- [EXERCISE REQUIREMENTS] Please give back word for word the lines of the material below between the line containing "ATOM 54 N N" and the line containing "ATOM 59 C CA", inclusive.

- [DATA SUPPLIED]
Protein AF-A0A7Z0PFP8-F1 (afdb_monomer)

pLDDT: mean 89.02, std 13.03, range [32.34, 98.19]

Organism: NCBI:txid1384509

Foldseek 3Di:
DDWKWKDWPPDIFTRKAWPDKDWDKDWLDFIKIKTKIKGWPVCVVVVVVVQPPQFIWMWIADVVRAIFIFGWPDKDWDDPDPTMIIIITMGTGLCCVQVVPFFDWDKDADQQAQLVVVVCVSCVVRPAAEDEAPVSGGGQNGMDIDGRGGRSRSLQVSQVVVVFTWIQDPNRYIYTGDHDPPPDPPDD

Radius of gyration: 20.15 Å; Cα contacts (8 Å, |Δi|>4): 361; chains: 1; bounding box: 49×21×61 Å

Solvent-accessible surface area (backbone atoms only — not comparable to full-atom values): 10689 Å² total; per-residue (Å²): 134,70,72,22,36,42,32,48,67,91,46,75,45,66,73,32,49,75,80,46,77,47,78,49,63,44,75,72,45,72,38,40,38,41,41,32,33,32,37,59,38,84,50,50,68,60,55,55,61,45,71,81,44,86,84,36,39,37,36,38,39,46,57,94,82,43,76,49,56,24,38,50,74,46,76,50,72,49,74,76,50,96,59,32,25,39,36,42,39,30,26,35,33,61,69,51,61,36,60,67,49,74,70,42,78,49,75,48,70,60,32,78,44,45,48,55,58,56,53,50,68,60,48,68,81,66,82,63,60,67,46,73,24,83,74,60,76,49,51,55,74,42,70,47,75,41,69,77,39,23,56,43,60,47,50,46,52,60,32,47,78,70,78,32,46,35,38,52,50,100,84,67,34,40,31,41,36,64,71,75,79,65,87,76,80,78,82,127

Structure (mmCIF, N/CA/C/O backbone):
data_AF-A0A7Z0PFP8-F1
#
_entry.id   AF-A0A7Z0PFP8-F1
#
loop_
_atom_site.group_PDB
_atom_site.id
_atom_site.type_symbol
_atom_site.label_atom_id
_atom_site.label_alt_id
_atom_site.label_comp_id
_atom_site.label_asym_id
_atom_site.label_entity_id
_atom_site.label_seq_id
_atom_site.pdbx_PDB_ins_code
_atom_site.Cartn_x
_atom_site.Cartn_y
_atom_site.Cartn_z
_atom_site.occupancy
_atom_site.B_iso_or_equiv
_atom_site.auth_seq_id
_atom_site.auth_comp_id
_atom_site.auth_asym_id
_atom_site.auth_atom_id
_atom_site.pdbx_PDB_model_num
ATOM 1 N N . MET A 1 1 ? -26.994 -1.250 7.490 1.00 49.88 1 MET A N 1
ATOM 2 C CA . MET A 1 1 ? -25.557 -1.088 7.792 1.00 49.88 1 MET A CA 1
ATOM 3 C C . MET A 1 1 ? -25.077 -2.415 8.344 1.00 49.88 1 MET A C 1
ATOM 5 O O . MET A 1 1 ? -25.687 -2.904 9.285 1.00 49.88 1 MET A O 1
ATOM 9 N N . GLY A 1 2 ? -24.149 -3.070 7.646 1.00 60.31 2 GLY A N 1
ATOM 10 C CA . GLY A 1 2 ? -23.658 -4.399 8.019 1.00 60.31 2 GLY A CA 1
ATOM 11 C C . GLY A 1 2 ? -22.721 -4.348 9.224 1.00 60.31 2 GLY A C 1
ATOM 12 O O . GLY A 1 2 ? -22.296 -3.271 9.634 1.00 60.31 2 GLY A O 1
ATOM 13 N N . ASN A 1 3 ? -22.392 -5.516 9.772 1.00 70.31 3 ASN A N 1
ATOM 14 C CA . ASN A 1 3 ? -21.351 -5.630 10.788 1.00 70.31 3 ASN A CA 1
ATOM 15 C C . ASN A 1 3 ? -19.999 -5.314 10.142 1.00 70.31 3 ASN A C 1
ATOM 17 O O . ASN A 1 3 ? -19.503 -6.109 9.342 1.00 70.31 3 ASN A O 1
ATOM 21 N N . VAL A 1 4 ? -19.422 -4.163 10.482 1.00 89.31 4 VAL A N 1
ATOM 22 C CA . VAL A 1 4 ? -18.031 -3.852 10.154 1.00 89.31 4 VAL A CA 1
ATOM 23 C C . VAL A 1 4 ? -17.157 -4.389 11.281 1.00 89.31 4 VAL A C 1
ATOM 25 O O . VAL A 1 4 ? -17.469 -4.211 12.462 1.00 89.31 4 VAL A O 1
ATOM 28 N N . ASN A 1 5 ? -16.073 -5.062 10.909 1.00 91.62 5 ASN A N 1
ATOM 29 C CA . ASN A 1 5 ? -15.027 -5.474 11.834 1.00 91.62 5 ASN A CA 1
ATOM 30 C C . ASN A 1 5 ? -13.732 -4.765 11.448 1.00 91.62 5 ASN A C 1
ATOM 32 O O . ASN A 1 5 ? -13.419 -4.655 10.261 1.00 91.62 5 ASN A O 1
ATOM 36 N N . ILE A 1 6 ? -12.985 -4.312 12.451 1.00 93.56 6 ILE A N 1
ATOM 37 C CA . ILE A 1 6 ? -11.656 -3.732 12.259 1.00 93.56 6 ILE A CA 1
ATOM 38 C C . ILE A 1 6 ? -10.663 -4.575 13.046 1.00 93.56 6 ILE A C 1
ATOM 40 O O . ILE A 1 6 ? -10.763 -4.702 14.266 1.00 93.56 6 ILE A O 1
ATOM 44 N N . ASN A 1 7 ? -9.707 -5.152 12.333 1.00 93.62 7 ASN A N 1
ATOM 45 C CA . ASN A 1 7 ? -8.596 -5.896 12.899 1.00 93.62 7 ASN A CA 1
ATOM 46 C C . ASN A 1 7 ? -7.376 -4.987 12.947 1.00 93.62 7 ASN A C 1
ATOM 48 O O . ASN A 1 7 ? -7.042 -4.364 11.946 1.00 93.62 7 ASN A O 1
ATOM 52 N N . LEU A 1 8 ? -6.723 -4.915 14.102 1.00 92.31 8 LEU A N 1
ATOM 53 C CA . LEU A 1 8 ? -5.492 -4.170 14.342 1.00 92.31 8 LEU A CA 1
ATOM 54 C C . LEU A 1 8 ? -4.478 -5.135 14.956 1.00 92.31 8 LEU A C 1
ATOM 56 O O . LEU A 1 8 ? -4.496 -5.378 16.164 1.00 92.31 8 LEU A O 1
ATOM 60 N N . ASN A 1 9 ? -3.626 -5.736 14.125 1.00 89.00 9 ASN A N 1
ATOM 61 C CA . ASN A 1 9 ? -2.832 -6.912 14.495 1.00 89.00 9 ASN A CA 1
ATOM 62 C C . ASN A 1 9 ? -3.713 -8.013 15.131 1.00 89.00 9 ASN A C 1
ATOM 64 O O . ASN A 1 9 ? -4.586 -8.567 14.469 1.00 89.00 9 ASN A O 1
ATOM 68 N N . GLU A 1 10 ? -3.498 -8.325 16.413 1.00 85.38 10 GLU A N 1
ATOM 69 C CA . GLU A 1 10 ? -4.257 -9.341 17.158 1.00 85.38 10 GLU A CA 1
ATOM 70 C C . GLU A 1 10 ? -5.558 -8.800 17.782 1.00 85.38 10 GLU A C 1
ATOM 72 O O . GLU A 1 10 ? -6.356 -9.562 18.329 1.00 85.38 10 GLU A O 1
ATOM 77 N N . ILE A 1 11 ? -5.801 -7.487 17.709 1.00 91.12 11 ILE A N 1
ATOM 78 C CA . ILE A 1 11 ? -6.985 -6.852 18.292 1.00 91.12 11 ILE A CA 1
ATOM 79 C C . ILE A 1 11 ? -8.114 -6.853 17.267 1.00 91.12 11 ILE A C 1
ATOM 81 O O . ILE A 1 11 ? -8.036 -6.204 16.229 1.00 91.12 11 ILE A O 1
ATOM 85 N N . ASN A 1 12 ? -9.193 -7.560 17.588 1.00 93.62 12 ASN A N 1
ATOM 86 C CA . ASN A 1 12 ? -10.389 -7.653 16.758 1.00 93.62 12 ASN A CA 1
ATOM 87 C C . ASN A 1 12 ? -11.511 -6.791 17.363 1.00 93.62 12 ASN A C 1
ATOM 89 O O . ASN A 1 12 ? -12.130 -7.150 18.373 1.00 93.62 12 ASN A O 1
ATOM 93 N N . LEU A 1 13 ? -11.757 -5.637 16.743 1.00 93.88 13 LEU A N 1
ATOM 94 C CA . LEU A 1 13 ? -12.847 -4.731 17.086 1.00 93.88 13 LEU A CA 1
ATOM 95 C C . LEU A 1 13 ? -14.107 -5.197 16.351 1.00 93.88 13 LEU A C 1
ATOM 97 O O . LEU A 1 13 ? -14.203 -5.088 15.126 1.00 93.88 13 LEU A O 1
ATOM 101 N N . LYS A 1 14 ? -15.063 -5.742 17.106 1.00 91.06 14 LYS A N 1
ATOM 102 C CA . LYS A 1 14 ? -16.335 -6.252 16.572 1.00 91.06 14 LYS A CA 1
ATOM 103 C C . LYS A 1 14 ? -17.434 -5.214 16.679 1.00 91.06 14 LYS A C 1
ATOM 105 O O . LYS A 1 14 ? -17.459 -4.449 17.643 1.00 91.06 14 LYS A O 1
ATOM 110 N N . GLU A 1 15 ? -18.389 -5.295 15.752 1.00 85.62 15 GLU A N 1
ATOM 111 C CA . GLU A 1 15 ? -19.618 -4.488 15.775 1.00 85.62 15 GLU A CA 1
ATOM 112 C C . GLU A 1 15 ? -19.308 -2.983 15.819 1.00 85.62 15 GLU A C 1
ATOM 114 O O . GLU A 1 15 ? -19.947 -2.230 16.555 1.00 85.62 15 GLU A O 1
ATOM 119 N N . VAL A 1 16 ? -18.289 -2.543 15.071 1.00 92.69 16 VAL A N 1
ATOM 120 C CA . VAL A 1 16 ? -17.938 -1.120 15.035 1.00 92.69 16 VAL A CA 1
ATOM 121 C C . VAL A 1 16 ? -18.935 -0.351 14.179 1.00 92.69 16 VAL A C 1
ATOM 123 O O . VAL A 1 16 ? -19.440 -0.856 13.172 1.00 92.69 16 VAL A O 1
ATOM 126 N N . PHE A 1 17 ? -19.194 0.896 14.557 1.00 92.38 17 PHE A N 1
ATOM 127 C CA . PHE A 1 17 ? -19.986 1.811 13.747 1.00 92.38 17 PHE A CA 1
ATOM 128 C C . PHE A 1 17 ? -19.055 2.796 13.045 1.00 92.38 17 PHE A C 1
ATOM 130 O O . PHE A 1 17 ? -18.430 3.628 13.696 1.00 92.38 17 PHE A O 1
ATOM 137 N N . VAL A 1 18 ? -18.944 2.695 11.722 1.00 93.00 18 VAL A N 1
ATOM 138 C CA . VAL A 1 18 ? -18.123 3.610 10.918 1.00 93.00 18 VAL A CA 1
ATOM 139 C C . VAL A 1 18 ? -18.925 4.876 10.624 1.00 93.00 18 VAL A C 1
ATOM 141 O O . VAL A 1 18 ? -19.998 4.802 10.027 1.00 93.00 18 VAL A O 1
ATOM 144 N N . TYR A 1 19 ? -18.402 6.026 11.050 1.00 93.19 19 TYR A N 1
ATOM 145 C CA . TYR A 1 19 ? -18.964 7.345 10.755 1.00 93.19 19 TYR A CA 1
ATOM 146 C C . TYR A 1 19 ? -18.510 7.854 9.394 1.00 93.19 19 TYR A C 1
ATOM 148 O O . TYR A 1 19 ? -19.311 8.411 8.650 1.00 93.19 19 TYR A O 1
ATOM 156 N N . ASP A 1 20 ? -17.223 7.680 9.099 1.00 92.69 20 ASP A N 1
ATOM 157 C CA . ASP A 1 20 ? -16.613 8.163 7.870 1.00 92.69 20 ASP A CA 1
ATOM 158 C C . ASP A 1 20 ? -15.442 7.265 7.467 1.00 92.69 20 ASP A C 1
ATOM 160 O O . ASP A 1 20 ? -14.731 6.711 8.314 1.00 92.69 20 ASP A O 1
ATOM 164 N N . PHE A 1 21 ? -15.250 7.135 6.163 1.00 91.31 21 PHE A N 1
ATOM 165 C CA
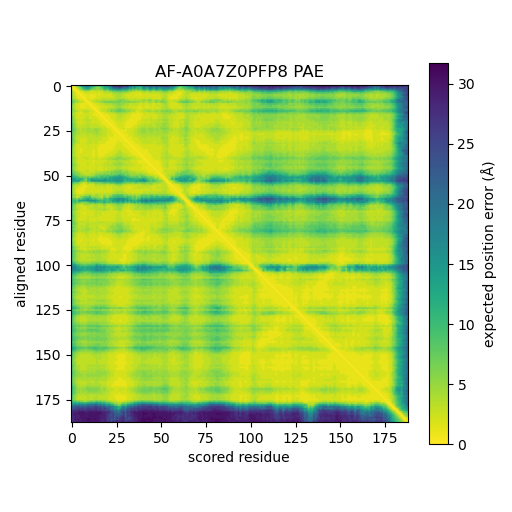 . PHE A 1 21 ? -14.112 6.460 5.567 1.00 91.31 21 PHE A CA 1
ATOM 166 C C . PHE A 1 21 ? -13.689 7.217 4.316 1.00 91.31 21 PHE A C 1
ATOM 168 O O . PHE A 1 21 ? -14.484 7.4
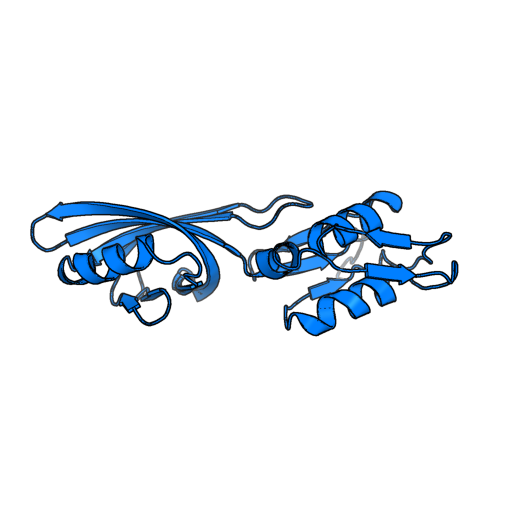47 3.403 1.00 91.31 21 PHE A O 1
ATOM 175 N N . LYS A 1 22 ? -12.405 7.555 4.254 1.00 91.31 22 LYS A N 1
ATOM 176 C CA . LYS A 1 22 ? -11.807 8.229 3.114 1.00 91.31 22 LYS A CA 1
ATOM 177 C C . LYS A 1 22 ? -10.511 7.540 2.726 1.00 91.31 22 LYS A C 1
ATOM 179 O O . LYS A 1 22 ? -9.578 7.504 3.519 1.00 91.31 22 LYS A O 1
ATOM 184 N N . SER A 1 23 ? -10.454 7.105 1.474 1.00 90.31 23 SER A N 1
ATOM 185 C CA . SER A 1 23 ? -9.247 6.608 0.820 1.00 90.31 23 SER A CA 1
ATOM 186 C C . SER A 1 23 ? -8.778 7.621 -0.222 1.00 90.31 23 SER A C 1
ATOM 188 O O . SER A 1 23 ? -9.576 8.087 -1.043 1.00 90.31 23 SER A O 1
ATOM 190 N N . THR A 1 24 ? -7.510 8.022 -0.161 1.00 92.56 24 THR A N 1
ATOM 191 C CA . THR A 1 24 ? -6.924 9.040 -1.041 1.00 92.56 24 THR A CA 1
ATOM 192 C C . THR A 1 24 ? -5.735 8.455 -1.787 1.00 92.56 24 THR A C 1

--

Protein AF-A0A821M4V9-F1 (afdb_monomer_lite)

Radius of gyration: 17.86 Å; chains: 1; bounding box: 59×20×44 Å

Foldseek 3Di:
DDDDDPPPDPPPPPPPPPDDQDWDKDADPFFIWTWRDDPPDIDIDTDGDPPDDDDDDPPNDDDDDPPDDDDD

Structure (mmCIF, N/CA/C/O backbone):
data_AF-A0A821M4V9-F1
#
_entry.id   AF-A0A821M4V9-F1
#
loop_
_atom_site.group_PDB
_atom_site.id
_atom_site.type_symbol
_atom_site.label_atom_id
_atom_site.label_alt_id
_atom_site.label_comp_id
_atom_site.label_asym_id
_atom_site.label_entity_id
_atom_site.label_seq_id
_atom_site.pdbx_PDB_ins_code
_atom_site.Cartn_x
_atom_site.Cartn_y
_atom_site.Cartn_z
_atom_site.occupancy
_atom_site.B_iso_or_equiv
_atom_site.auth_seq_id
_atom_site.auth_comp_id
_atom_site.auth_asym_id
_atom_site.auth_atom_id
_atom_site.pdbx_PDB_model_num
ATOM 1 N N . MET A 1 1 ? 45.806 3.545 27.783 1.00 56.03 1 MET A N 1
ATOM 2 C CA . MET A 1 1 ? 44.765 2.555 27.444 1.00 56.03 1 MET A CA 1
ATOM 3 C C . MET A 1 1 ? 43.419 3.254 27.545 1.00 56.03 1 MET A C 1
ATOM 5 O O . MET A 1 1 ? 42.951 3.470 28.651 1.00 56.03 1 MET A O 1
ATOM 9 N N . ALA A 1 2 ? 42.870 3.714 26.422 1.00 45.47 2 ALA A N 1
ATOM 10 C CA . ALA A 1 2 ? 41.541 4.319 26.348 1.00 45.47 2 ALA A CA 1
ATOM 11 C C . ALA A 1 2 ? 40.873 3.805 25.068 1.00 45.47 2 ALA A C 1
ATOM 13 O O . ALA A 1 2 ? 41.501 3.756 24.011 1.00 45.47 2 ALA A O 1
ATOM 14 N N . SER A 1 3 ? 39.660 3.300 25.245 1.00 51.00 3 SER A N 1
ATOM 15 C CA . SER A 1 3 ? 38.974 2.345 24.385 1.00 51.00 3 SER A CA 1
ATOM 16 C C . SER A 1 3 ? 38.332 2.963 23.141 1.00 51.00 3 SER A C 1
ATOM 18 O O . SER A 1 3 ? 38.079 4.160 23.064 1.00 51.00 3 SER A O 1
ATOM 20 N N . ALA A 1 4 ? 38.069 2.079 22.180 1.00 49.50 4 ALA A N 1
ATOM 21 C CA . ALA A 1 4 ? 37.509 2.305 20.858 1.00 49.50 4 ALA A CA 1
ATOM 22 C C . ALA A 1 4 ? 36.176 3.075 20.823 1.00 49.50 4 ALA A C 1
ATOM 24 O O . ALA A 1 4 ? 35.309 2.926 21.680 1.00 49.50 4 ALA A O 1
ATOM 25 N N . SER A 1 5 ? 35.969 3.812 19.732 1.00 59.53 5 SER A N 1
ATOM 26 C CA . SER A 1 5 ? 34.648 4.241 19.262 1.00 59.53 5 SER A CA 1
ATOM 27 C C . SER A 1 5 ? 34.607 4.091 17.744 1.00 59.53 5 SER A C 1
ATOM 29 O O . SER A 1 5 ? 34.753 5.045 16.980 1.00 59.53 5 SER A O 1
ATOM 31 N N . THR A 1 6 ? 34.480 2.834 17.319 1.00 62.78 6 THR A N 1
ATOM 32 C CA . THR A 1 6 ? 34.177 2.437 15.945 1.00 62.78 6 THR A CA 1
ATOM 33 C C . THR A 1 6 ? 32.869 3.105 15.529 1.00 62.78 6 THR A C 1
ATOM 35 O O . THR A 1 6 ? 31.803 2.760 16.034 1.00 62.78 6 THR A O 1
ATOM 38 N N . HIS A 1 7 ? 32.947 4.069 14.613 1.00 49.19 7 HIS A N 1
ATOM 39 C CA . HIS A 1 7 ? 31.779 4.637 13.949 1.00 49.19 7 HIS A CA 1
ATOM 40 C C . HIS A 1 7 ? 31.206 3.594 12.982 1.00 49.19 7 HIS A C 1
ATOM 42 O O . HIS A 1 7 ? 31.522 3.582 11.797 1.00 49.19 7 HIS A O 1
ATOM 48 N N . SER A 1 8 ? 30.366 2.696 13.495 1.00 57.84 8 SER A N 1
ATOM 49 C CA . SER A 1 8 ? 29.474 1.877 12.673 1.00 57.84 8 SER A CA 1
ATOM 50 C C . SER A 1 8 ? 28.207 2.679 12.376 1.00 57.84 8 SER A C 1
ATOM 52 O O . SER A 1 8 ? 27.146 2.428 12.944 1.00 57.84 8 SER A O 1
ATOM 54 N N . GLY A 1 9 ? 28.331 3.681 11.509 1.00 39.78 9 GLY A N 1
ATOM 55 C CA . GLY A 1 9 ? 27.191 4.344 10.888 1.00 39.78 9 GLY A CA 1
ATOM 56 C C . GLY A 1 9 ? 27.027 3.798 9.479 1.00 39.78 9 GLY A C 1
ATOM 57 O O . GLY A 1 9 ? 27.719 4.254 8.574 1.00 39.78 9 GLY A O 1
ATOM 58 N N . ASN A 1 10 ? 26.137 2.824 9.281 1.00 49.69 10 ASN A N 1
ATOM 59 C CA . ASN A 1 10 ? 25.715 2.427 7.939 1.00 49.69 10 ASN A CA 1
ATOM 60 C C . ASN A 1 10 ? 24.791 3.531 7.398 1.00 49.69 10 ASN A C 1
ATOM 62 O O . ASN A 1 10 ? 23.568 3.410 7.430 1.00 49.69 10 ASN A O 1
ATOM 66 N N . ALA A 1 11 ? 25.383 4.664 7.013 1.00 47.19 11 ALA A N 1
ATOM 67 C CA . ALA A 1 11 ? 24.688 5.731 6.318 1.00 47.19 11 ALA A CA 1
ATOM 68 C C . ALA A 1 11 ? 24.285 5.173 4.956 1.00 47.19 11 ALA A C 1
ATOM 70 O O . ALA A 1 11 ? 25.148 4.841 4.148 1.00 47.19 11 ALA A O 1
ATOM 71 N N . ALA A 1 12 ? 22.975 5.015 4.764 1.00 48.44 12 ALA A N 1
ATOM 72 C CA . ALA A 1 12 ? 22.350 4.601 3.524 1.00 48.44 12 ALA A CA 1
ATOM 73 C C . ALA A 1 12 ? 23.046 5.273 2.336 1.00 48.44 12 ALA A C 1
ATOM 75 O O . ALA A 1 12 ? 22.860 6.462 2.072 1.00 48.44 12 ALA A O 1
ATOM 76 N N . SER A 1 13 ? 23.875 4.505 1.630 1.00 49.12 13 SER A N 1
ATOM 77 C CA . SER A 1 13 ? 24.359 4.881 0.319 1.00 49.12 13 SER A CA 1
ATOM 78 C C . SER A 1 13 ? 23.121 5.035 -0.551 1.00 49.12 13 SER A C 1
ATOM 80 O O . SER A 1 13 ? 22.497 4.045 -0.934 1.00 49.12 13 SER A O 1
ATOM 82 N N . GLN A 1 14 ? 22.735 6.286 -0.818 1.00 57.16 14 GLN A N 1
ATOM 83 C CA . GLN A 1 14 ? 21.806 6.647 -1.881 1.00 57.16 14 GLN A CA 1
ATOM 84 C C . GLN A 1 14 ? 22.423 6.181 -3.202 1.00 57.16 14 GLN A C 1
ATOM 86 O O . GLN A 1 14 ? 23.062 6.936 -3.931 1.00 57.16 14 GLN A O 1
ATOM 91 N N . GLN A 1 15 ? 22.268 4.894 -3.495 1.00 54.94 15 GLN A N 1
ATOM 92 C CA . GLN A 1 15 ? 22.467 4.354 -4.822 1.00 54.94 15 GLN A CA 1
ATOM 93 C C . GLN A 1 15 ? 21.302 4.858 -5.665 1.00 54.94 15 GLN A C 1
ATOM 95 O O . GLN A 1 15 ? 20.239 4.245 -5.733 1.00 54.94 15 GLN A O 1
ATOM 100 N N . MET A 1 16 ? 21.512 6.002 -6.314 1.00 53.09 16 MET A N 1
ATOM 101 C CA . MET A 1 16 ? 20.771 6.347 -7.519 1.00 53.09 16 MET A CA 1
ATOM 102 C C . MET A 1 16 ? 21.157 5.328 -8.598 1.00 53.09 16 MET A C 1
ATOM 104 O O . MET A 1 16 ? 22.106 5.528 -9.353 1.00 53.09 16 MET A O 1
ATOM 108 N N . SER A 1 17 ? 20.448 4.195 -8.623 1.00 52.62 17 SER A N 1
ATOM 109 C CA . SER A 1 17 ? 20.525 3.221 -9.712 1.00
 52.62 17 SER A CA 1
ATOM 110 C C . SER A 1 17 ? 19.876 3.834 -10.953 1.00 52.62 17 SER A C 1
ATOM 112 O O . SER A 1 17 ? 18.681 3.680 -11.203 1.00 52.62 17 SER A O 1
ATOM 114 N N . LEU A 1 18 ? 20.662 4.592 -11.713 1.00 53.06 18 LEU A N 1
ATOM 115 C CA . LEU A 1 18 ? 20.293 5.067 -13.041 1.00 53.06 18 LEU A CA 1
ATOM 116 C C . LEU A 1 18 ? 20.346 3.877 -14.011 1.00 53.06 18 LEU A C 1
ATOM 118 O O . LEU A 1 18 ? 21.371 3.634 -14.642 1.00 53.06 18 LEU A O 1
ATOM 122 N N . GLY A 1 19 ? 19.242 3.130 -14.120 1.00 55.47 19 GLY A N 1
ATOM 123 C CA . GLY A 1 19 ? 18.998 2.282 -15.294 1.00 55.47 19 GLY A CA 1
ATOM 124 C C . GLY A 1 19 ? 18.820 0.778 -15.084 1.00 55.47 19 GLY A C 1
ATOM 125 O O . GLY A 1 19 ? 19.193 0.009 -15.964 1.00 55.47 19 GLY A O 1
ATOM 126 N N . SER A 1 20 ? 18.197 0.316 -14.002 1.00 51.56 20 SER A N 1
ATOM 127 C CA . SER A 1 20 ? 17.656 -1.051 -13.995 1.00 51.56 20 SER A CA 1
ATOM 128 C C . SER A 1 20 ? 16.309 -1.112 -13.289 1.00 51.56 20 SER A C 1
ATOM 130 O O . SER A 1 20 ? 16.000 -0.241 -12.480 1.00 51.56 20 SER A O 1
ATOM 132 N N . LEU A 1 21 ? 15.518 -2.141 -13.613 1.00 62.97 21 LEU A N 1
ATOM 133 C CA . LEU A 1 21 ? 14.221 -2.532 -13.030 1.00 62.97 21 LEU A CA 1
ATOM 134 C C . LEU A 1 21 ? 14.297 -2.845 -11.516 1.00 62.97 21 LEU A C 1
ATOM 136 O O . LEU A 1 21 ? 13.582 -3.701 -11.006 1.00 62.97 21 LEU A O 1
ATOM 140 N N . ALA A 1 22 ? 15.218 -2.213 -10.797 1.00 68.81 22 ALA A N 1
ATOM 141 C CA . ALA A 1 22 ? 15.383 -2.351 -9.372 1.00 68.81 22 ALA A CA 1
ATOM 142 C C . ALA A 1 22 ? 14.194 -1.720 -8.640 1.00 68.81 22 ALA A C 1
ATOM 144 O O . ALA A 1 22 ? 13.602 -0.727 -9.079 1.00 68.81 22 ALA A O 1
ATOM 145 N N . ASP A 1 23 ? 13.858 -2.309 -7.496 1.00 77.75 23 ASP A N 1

- [OUTPUT OF THE TASK]
ATOM 54 N N . GLY A 1 9 ? 28.331 3.681 11.509 1.00 39.78 9 GLY A N 1
ATOM 55 C CA . GLY A 1 9 ? 27.191 4.344 10.888 1.00 39.78 9 GLY A CA 1
ATOM 56 C C . GLY A 1 9 ? 27.027 3.798 9.479 1.00 39.78 9 GLY A C 1
ATOM 57 O O . GLY A 1 9 ? 27.719 4.254 8.574 1.00 39.78 9 GLY A O 1
ATOM 58 N N . ASN A 1 10 ? 26.137 2.824 9.281 1.00 49.69 10 ASN A N 1
ATOM 59 C CA . ASN A 1 10 ? 25.715 2.427 7.939 1.00 49.69 10 ASN A CA 1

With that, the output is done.